**Work item**
In the records below, find the line containing "ATOM 42 C CA" and the line containing "ATOM 48 N N"; please repeat exactly the lines from one to the other, both included, and nothing more.

*** Data extracts ***

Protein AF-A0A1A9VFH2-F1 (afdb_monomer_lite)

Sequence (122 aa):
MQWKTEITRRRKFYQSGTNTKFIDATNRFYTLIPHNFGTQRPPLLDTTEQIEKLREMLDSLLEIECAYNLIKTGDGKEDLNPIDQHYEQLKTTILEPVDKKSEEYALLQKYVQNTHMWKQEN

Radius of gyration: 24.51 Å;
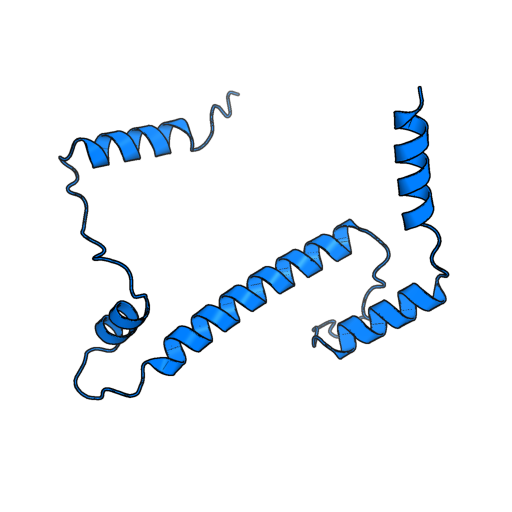 chains: 1; bounding box: 67×51×54 Å

pLDDT: mean 79.31, std 14.61, range [33.94, 94.88]

Organism: Glossina austeni (NCBI:txid7395)

Structure (mmCIF, N/CA/C/O backbone):
data_AF-A0A1A9VFH2-F1
#
_entry.id   AF-A0A1A9VFH2-F1
#
loop_
_atom_site.group_PDB
_atom_site.id
_atom_site.type_symbol
_atom_site.label_atom_id
_atom_site.label_alt_id
_atom_site.label_comp_id
_atom_site.label_asym_id
_atom_site.label_entity_id
_atom_site.label_seq_id
_atom_site.pdbx_PDB_ins_code
_atom_site.Cartn_x
_atom_site.Cartn_y
_atom_site.Cartn_z
_atom_site.occupancy
_atom_site.B_iso_or_equiv
_atom_site.auth_seq_id
_atom_site.auth_comp_id
_atom_site.auth_asym_id
_atom_site.auth_atom_id
_atom_site.pdbx_PDB_model_num
ATOM 1 N N . MET A 1 1 ? 39.251 10.652 5.165 1.00 52.81 1 MET A N 1
ATOM 2 C CA . MET A 1 1 ? 38.242 10.589 4.080 1.00 52.81 1 MET A CA 1
ATOM 3 C C . MET A 1 1 ? 38.077 9.147 3.589 1.00 52.81 1 MET A C 1
ATOM 5 O O . MET A 1 1 ? 38.562 8.817 2.521 1.00 52.81 1 MET A O 1
ATOM 9 N N . GLN A 1 2 ? 37.427 8.276 4.369 1.00 56.25 2 GLN A N 1
ATOM 10 C CA . GLN A 1 2 ? 37.143 6.890 3.947 1.00 56.25 2 GLN A CA 1
ATOM 11 C C . GLN A 1 2 ? 35.663 6.670 3.604 1.00 56.25 2 GLN A C 1
ATOM 13 O O . GLN A 1 2 ? 35.340 5.941 2.673 1.00 56.25 2 GLN A O 1
ATOM 18 N N . TRP A 1 3 ? 34.761 7.404 4.260 1.00 51.69 3 TRP A N 1
ATOM 19 C CA . TRP A 1 3 ? 33.320 7.312 4.012 1.00 51.69 3 TRP A CA 1
ATOM 20 C C . TRP A 1 3 ? 32.908 7.788 2.606 1.00 51.69 3 TRP A C 1
ATOM 22 O O . TRP A 1 3 ? 32.029 7.198 1.987 1.00 51.69 3 TRP A O 1
ATOM 32 N N . LYS A 1 4 ? 33.587 8.803 2.047 1.00 60.88 4 LYS A N 1
ATOM 33 C CA . LYS A 1 4 ? 33.342 9.268 0.666 1.00 60.88 4 LYS A CA 1
ATOM 34 C C . LYS A 1 4 ? 33.716 8.202 -0.372 1.00 60.88 4 LYS A C 1
ATOM 36 O O . LYS A 1 4 ? 33.033 8.053 -1.386 1.00 60.88 4 LYS A O 1
ATOM 41 N N . THR A 1 5 ? 34.766 7.432 -0.096 1.00 67.88 5 THR A N 1
ATOM 42 C CA . THR A 1 5 ? 35.223 6.315 -0.931 1.00 67.88 5 THR A CA 1
ATOM 43 C C . THR A 1 5 ? 34.240 5.150 -0.859 1.00 67.88 5 THR A C 1
ATOM 45 O O . THR A 1 5 ? 33.896 4.588 -1.895 1.00 67.88 5 THR A O 1
ATOM 48 N N . GLU A 1 6 ? 33.709 4.855 0.330 1.00 61.34 6 GLU A N 1
ATOM 49 C CA . GLU A 1 6 ? 32.716 3.796 0.549 1.00 61.34 6 GLU A CA 1
ATOM 50 C C . GLU A 1 6 ? 31.371 4.101 -0.132 1.00 61.34 6 GLU A C 1
ATOM 52 O O . GLU A 1 6 ? 30.804 3.242 -0.805 1.00 61.34 6 GLU A O 1
ATOM 57 N N . ILE A 1 7 ? 30.897 5.350 -0.068 1.00 60.53 7 ILE A N 1
ATOM 58 C CA . ILE A 1 7 ? 29.686 5.780 -0.790 1.00 60.53 7 ILE A CA 1
ATOM 59 C C . ILE A 1 7 ? 29.891 5.685 -2.304 1.00 60.53 7 ILE A C 1
ATOM 61 O O . ILE A 1 7 ? 29.023 5.192 -3.023 1.00 60.53 7 ILE A O 1
ATOM 65 N N . THR A 1 8 ? 31.058 6.099 -2.800 1.00 60.31 8 THR A N 1
ATOM 66 C CA . THR A 1 8 ? 31.381 6.004 -4.232 1.00 60.31 8 THR A CA 1
ATOM 67 C C . THR A 1 8 ? 31.491 4.544 -4.686 1.00 60.31 8 THR A C 1
ATOM 69 O O . THR A 1 8 ? 31.052 4.199 -5.783 1.00 60.31 8 THR A O 1
ATOM 72 N N . ARG A 1 9 ? 32.020 3.663 -3.830 1.00 57.41 9 ARG A N 1
ATOM 73 C CA . ARG A 1 9 ? 32.131 2.220 -4.075 1.00 57.41 9 ARG A CA 1
ATOM 74 C C . ARG A 1 9 ? 30.762 1.539 -4.101 1.00 57.41 9 ARG A C 1
ATOM 76 O O . ARG A 1 9 ? 30.498 0.770 -5.022 1.00 57.41 9 ARG A O 1
ATOM 83 N N . ARG A 1 10 ? 29.865 1.891 -3.172 1.00 55.09 10 ARG A N 1
ATOM 84 C CA . ARG A 1 10 ? 28.456 1.460 -3.185 1.00 55.09 10 ARG A CA 1
ATOM 85 C C . ARG A 1 10 ? 27.736 1.923 -4.452 1.00 55.09 10 ARG A C 1
ATOM 87 O O . ARG A 1 10 ? 27.063 1.123 -5.091 1.00 55.09 10 ARG A O 1
ATOM 94 N N . ARG A 1 11 ? 27.956 3.171 -4.879 1.00 55.72 11 ARG A N 1
ATOM 95 C CA . ARG A 1 11 ? 27.367 3.726 -6.109 1.00 55.72 11 ARG A CA 1
ATOM 96 C C . ARG A 1 11 ? 27.851 3.010 -7.379 1.00 55.72 11 ARG A C 1
ATOM 98 O O . ARG A 1 11 ? 27.053 2.772 -8.275 1.00 55.72 11 ARG A O 1
ATOM 105 N N . LYS A 1 12 ? 29.130 2.612 -7.441 1.00 50.16 12 LYS A N 1
ATOM 106 C CA . LYS A 1 12 ? 29.683 1.823 -8.561 1.00 50.16 12 LYS A CA 1
ATOM 107 C C . LYS A 1 12 ? 29.140 0.393 -8.619 1.00 50.16 12 LYS A C 1
ATOM 109 O O . LYS A 1 12 ? 28.959 -0.128 -9.714 1.00 50.16 12 LYS A O 1
ATOM 114 N N . PHE A 1 13 ? 28.848 -0.229 -7.476 1.00 53.00 13 PHE A N 1
ATOM 115 C CA . PHE A 1 13 ? 28.259 -1.574 -7.443 1.00 53.00 13 PHE A CA 1
ATOM 116 C C . PHE A 1 13 ? 26.846 -1.592 -8.051 1.00 53.00 13 PHE A C 1
ATOM 118 O O . PHE A 1 13 ? 26.507 -2.511 -8.791 1.00 53.00 13 PHE A O 1
ATOM 125 N N . TYR A 1 14 ? 26.072 -0.522 -7.834 1.00 53.19 14 TYR A N 1
ATOM 126 C CA . TYR A 1 14 ? 24.748 -0.327 -8.438 1.00 53.19 14 TYR A CA 1
ATOM 127 C C . TYR A 1 14 ? 24.761 -0.205 -9.973 1.00 53.19 14 TYR A C 1
ATOM 129 O O . TYR A 1 14 ? 23.737 -0.434 -10.603 1.00 53.19 14 TYR A O 1
ATOM 137 N N . GLN A 1 15 ? 25.904 0.112 -10.594 1.00 55.72 15 GLN A N 1
ATOM 138 C CA . GLN A 1 15 ? 26.020 0.304 -12.049 1.00 55.72 15 GLN A CA 1
ATOM 139 C C . GLN A 1 15 ? 26.683 -0.878 -12.782 1.00 55.72 15 GLN A C 1
ATOM 141 O O . GLN A 1 15 ? 26.900 -0.812 -13.987 1.00 55.72 15 GLN A O 1
ATOM 146 N N . SER A 1 16 ? 27.010 -1.973 -12.085 1.00 55.09 16 SER A N 1
ATOM 147 C CA . SER A 1 16 ? 27.783 -3.099 -12.641 1.00 55.09 16 SER A CA 1
ATOM 148 C C . SER A 1 16 ? 26.917 -4.245 -13.201 1.00 55.09 16 SER A C 1
ATOM 150 O O . SER A 1 16 ? 27.351 -5.401 -13.229 1.00 55.09 16 SER A O 1
ATOM 152 N N . GLY A 1 17 ? 25.684 -3.966 -13.628 1.00 60.88 17 GLY A N 1
ATOM 153 C CA . GLY A 1 17 ? 24.851 -4.933 -14.345 1.00 60.88 17 GLY A CA 1
ATOM 154 C C . GLY A 1 17 ? 25.068 -4.834 -15.856 1.00 60.88 17 GLY A C 1
ATOM 155 O O . GLY A 1 17 ? 25.076 -3.743 -16.419 1.00 60.88 17 GLY A O 1
ATOM 156 N N . THR A 1 18 ? 25.238 -5.964 -16.543 1.00 71.12 18 THR A N 1
ATOM 157 C CA . THR A 1 18 ? 25.192 -5.989 -18.012 1.00 71.12 18 THR A CA 1
ATOM 158 C C . THR A 1 18 ? 23.776 -5.649 -18.477 1.00 71.12 18 THR A C 1
ATOM 160 O O . THR A 1 18 ? 22.820 -6.205 -17.942 1.00 71.12 18 THR A O 1
ATOM 163 N N . ASN A 1 19 ? 23.632 -4.781 -19.486 1.00 79.31 19 ASN A N 1
ATOM 164 C CA . ASN A 1 19 ? 22.338 -4.317 -20.024 1.00 79.31 19 ASN A CA 1
ATOM 165 C C . ASN A 1 19 ? 21.349 -5.480 -20.296 1.00 79.31 19 ASN A C 1
ATOM 167 O O . ASN A 1 19 ? 20.176 -5.422 -19.943 1.00 79.31 19 ASN A O 1
ATOM 171 N N . THR A 1 20 ? 21.863 -6.617 -20.768 1.00 84.31 20 THR A N 1
ATOM 172 C CA . THR A 1 20 ? 21.109 -7.866 -20.971 1.00 84.31 20 THR A CA 1
ATOM 173 C C . THR A 1 20 ? 20.379 -8.382 -19.725 1.00 84.31 20 THR A C 1
ATOM 175 O O . THR A 1 20 ? 19.258 -8.867 -19.839 1.00 84.31 20 THR A O 1
ATOM 178 N N . LYS A 1 21 ? 20.976 -8.261 -18.533 1.00 86.62 21 LYS A N 1
ATOM 179 C CA . LYS A 1 21 ? 20.357 -8.690 -17.268 1.00 86.62 21 LYS A CA 1
ATOM 180 C C . LYS A 1 21 ? 19.229 -7.753 -16.841 1.00 86.62 21 LYS A C 1
ATOM 182 O O . LYS A 1 21 ? 18.237 -8.224 -16.300 1.00 86.62 21 LYS A O 1
ATOM 187 N N . PHE A 1 22 ? 19.370 -6.452 -17.096 1.00 85.44 22 PHE A N 1
ATOM 188 C CA . PHE A 1 22 ? 18.314 -5.475 -16.818 1.00 85.44 22 PHE A CA 1
ATOM 189 C C . PHE A 1 22 ? 17.108 -5.677 -17.735 1.00 85.44 22 PHE A C 1
ATOM 191 O O . PHE A 1 22 ? 15.974 -5.643 -17.262 1.00 85.44 22 PHE A O 1
ATOM 198 N N . ILE A 1 23 ? 17.344 -5.967 -19.018 1.00 87.88 23 ILE A N 1
ATOM 199 C CA . ILE A 1 23 ? 16.280 -6.304 -19.974 1.00 87.88 23 ILE A CA 1
ATOM 200 C C . ILE A 1 23 ? 15.544 -7.576 -19.537 1.00 87.88 23 ILE A C 1
ATOM 202 O O . ILE A 1 23 ? 14.317 -7.571 -19.468 1.00 87.88 23 ILE A O 1
ATOM 206 N N . ASP A 1 24 ? 16.271 -8.647 -19.199 1.00 89.75 24 ASP A N 1
ATOM 207 C CA . ASP A 1 24 ? 15.660 -9.896 -18.724 1.00 89.75 24 ASP A CA 1
ATOM 208 C C . ASP A 1 24 ? 14.822 -9.680 -17.454 1.00 89.75 24 ASP A C 1
ATOM 210 O O . ASP A 1 24 ? 13.654 -10.067 -17.402 1.00 89.75 24 ASP A O 1
ATOM 214 N N . ALA A 1 25 ? 15.375 -8.985 -16.456 1.00 89.38 25 ALA A N 1
ATOM 215 C CA . ALA A 1 25 ? 14.666 -8.678 -15.217 1.00 89.38 25 ALA A CA 1
ATOM 216 C C . ALA A 1 25 ? 13.410 -7.824 -15.458 1.00 89.38 25 ALA A C 1
ATOM 218 O O . ALA A 1 25 ? 12.357 -8.107 -14.888 1.00 89.38 25 ALA A O 1
ATOM 219 N N . THR A 1 26 ? 13.500 -6.826 -16.341 1.00 91.12 26 THR A N 1
ATOM 220 C CA . THR A 1 26 ? 12.362 -5.978 -16.719 1.00 91.12 26 THR A CA 1
ATOM 221 C C . THR A 1 26 ? 11.259 -6.795 -17.390 1.00 91.12 26 THR A C 1
ATOM 223 O O . THR A 1 26 ? 10.093 -6.703 -17.008 1.00 91.12 26 THR A O 1
ATOM 226 N N . ASN A 1 27 ? 11.620 -7.652 -18.348 1.00 90.50 27 ASN A N 1
ATOM 227 C CA . ASN A 1 27 ? 10.661 -8.517 -19.033 1.00 90.50 27 ASN A CA 1
ATOM 228 C C . ASN A 1 27 ? 9.973 -9.477 -18.056 1.00 90.50 27 ASN A C 1
ATOM 230 O O . ASN A 1 27 ? 8.757 -9.663 -18.119 1.00 90.50 27 ASN A O 1
ATOM 234 N N . ARG A 1 28 ? 10.731 -10.055 -17.117 1.00 92.12 28 ARG A N 1
ATOM 235 C CA . ARG A 1 28 ? 10.179 -10.916 -16.064 1.00 92.12 28 ARG A CA 1
ATOM 236 C C . ARG A 1 28 ? 9.194 -10.162 -15.175 1.00 92.12 28 ARG A C 1
ATOM 238 O O . ARG A 1 28 ? 8.131 -10.700 -14.885 1.00 92.12 28 ARG A O 1
ATOM 245 N N . PHE A 1 29 ? 9.504 -8.925 -14.789 1.00 92.12 29 PHE A N 1
ATOM 246 C CA . PHE A 1 29 ? 8.614 -8.100 -13.972 1.00 92.12 29 PHE A CA 1
ATOM 247 C C . PHE A 1 29 ? 7.267 -7.838 -14.664 1.00 92.12 29 PHE A C 1
ATOM 249 O O . PHE A 1 29 ? 6.220 -8.145 -14.097 1.00 92.12 29 PHE A O 1
ATOM 256 N N . TYR A 1 30 ? 7.279 -7.364 -15.913 1.00 92.38 30 TYR A N 1
ATOM 257 C CA . TYR A 1 30 ? 6.041 -7.085 -16.657 1.00 92.38 30 TYR A CA 1
ATOM 258 C C . TYR A 1 30 ? 5.272 -8.332 -17.101 1.00 92.38 30 TYR A C 1
ATOM 260 O O . TYR A 1 30 ? 4.101 -8.233 -17.454 1.00 92.38 30 TYR A O 1
ATOM 268 N N . THR A 1 31 ? 5.909 -9.503 -17.071 1.00 91.25 31 THR A N 1
ATOM 269 C CA . THR A 1 31 ? 5.216 -10.784 -17.262 1.00 91.25 31 THR A CA 1
ATOM 270 C C . THR A 1 31 ? 4.499 -11.229 -15.986 1.00 91.25 31 THR A C 1
ATOM 272 O O . THR A 1 31 ? 3.415 -11.797 -16.066 1.00 91.25 31 THR A O 1
ATOM 275 N N . LEU A 1 32 ? 5.088 -10.981 -14.810 1.00 92.62 32 LEU A N 1
ATOM 276 C CA . LEU A 1 32 ? 4.490 -11.348 -13.522 1.00 92.62 32 LEU A CA 1
ATOM 277 C C . LEU A 1 32 ? 3.319 -10.442 -13.148 1.00 92.62 32 LEU A C 1
ATOM 279 O O . LEU A 1 32 ? 2.322 -10.917 -12.611 1.00 92.62 32 LEU A O 1
ATOM 283 N N . ILE A 1 33 ? 3.446 -9.147 -13.424 1.00 90.94 33 ILE A N 1
ATOM 284 C CA . ILE A 1 33 ? 2.423 -8.160 -13.097 1.00 90.94 33 ILE A CA 1
ATOM 285 C C . ILE A 1 33 ? 1.917 -7.583 -14.416 1.00 90.94 33 ILE A C 1
ATOM 287 O O . ILE A 1 33 ? 2.683 -6.901 -15.104 1.00 90.94 33 ILE A O 1
ATOM 291 N N . PRO A 1 34 ? 0.654 -7.836 -14.798 1.00 89.94 34 PRO A N 1
ATOM 292 C CA . PRO A 1 34 ? 0.109 -7.318 -16.040 1.00 89.94 34 PRO A CA 1
ATOM 293 C C . PRO A 1 34 ? -0.004 -5.795 -15.959 1.00 89.94 34 PRO A C 1
ATOM 295 O O . PRO A 1 34 ? -0.683 -5.246 -15.096 1.00 89.94 34 PRO A O 1
ATOM 298 N N . HIS A 1 35 ? 0.663 -5.113 -16.883 1.00 89.88 35 HIS A N 1
ATOM 299 C CA . HIS A 1 35 ? 0.631 -3.660 -17.007 1.00 89.88 35 HIS A CA 1
ATOM 300 C C . HIS A 1 35 ? 0.025 -3.269 -18.353 1.00 89.88 35 HIS A C 1
ATOM 302 O O . HIS A 1 35 ? 0.289 -3.897 -19.380 1.00 89.88 35 HIS A O 1
ATOM 308 N N . ASN A 1 36 ? -0.775 -2.205 -18.361 1.00 88.44 36 ASN A N 1
ATOM 309 C CA . ASN A 1 36 ? -1.340 -1.670 -19.591 1.00 88.44 36 ASN A CA 1
ATOM 310 C C . ASN A 1 36 ? -0.411 -0.606 -20.192 1.00 88.44 36 ASN A C 1
ATOM 312 O O . ASN A 1 36 ? -0.352 0.518 -19.698 1.00 88.44 36 ASN A O 1
ATOM 316 N N . PHE A 1 37 ? 0.273 -0.953 -21.283 1.00 85.81 37 PHE A N 1
ATOM 317 C CA . PHE A 1 37 ? 1.095 -0.020 -22.067 1.00 85.81 37 PHE A CA 1
ATOM 318 C C . PHE A 1 37 ? 0.423 0.433 -23.374 1.00 85.81 37 PHE A C 1
ATOM 320 O O . PHE A 1 37 ? 1.009 1.186 -24.154 1.00 85.81 37 PHE A O 1
ATOM 327 N N . GLY A 1 38 ? -0.807 -0.019 -23.643 1.00 88.19 38 GLY A N 1
ATOM 328 C CA . GLY A 1 38 ? -1.494 0.223 -24.910 1.00 88.19 3
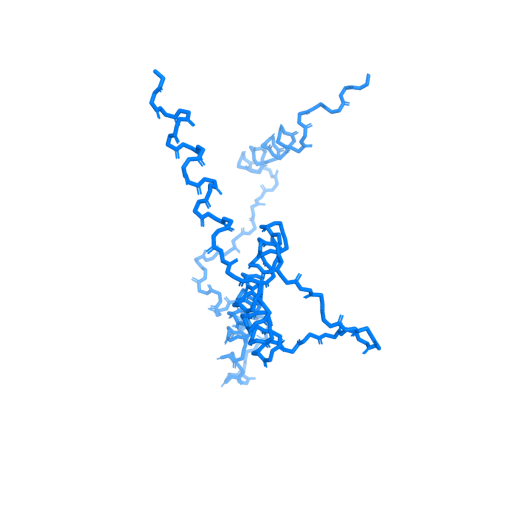8 GLY A CA 1
ATOM 329 C C . GLY A 1 38 ? -0.683 -0.288 -26.105 1.00 88.19 38 GLY A C 1
ATOM 330 O O . GLY A 1 38 ? -0.327 -1.461 -26.175 1.00 88.19 38 GLY A O 1
ATOM 331 N N . THR A 1 39 ? -0.386 0.599 -27.054 1.00 88.50 39 THR A N 1
ATOM 332 C CA . THR A 1 39 ? 0.434 0.297 -28.241 1.00 88.50 39 THR A CA 1
ATOM 333 C C . THR A 1 39 ? 1.932 0.523 -28.023 1.00 88.50 39 THR A C 1
ATOM 335 O O . THR A 1 39 ? 2.728 0.273 -28.931 1.00 88.50 39 THR A O 1
ATOM 338 N N . GLN A 1 40 ? 2.333 1.046 -26.861 1.00 86.75 40 GLN A N 1
ATOM 339 C CA . GLN A 1 40 ? 3.730 1.328 -26.555 1.00 86.75 40 GLN A CA 1
ATOM 340 C C . GLN A 1 40 ? 4.426 0.089 -25.996 1.00 86.75 40 GLN A C 1
ATOM 342 O O . GLN A 1 40 ? 3.816 -0.781 -25.377 1.00 86.75 40 GLN A O 1
ATOM 347 N N . ARG A 1 41 ? 5.737 0.009 -26.228 1.00 83.50 41 ARG A N 1
ATOM 348 C CA . ARG A 1 41 ? 6.556 -1.049 -25.637 1.00 83.50 41 ARG A CA 1
ATOM 349 C C . ARG A 1 41 ? 6.760 -0.760 -24.146 1.00 83.50 41 ARG A C 1
ATOM 351 O O . ARG A 1 41 ? 6.929 0.412 -23.803 1.00 83.50 41 ARG A O 1
ATOM 358 N N . PRO A 1 42 ? 6.796 -1.793 -23.287 1.00 85.69 42 PRO A N 1
ATOM 359 C CA . PRO A 1 42 ? 7.129 -1.614 -21.881 1.00 85.69 42 PRO A CA 1
ATOM 360 C C . PRO A 1 42 ? 8.477 -0.884 -21.733 1.00 85.69 42 PRO A C 1
ATOM 362 O O . PRO A 1 42 ? 9.433 -1.243 -22.431 1.00 85.69 42 PRO A O 1
ATOM 365 N N . PRO A 1 43 ? 8.566 0.148 -20.878 1.00 87.94 43 PRO A N 1
ATOM 366 C CA . PRO A 1 43 ? 9.803 0.893 -20.677 1.00 87.94 43 PRO A CA 1
ATOM 367 C C . PRO A 1 43 ? 10.850 0.030 -19.961 1.00 87.94 43 PRO A C 1
ATOM 369 O O . PRO A 1 43 ? 10.508 -0.817 -19.145 1.00 87.94 43 PRO A O 1
ATOM 372 N N . LEU A 1 44 ? 12.135 0.232 -20.254 1.00 88.19 44 LEU A N 1
ATOM 373 C CA . LEU A 1 44 ? 13.201 -0.483 -19.547 1.00 88.19 44 LEU A CA 1
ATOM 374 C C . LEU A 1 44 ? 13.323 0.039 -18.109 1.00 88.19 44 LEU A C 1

*** End of Data extracts ***

**Solution to this problem**
ATOM 42 C CA . THR A 1 5 ? 35.223 6.315 -0.931 1.00 67.88 5 THR A CA 1
ATOM 43 C C . THR A 1 5 ? 34.240 5.150 -0.859 1.00 67.88 5 THR A C 1
ATOM 45 O O . THR A 1 5 ? 33.896 4.588 -1.895 1.00 67.88 5 THR A O 1
ATOM 48 N N . GLU A 1 6 ? 33.709 4.855 0.330 1.00 61.34 6 GLU A N 1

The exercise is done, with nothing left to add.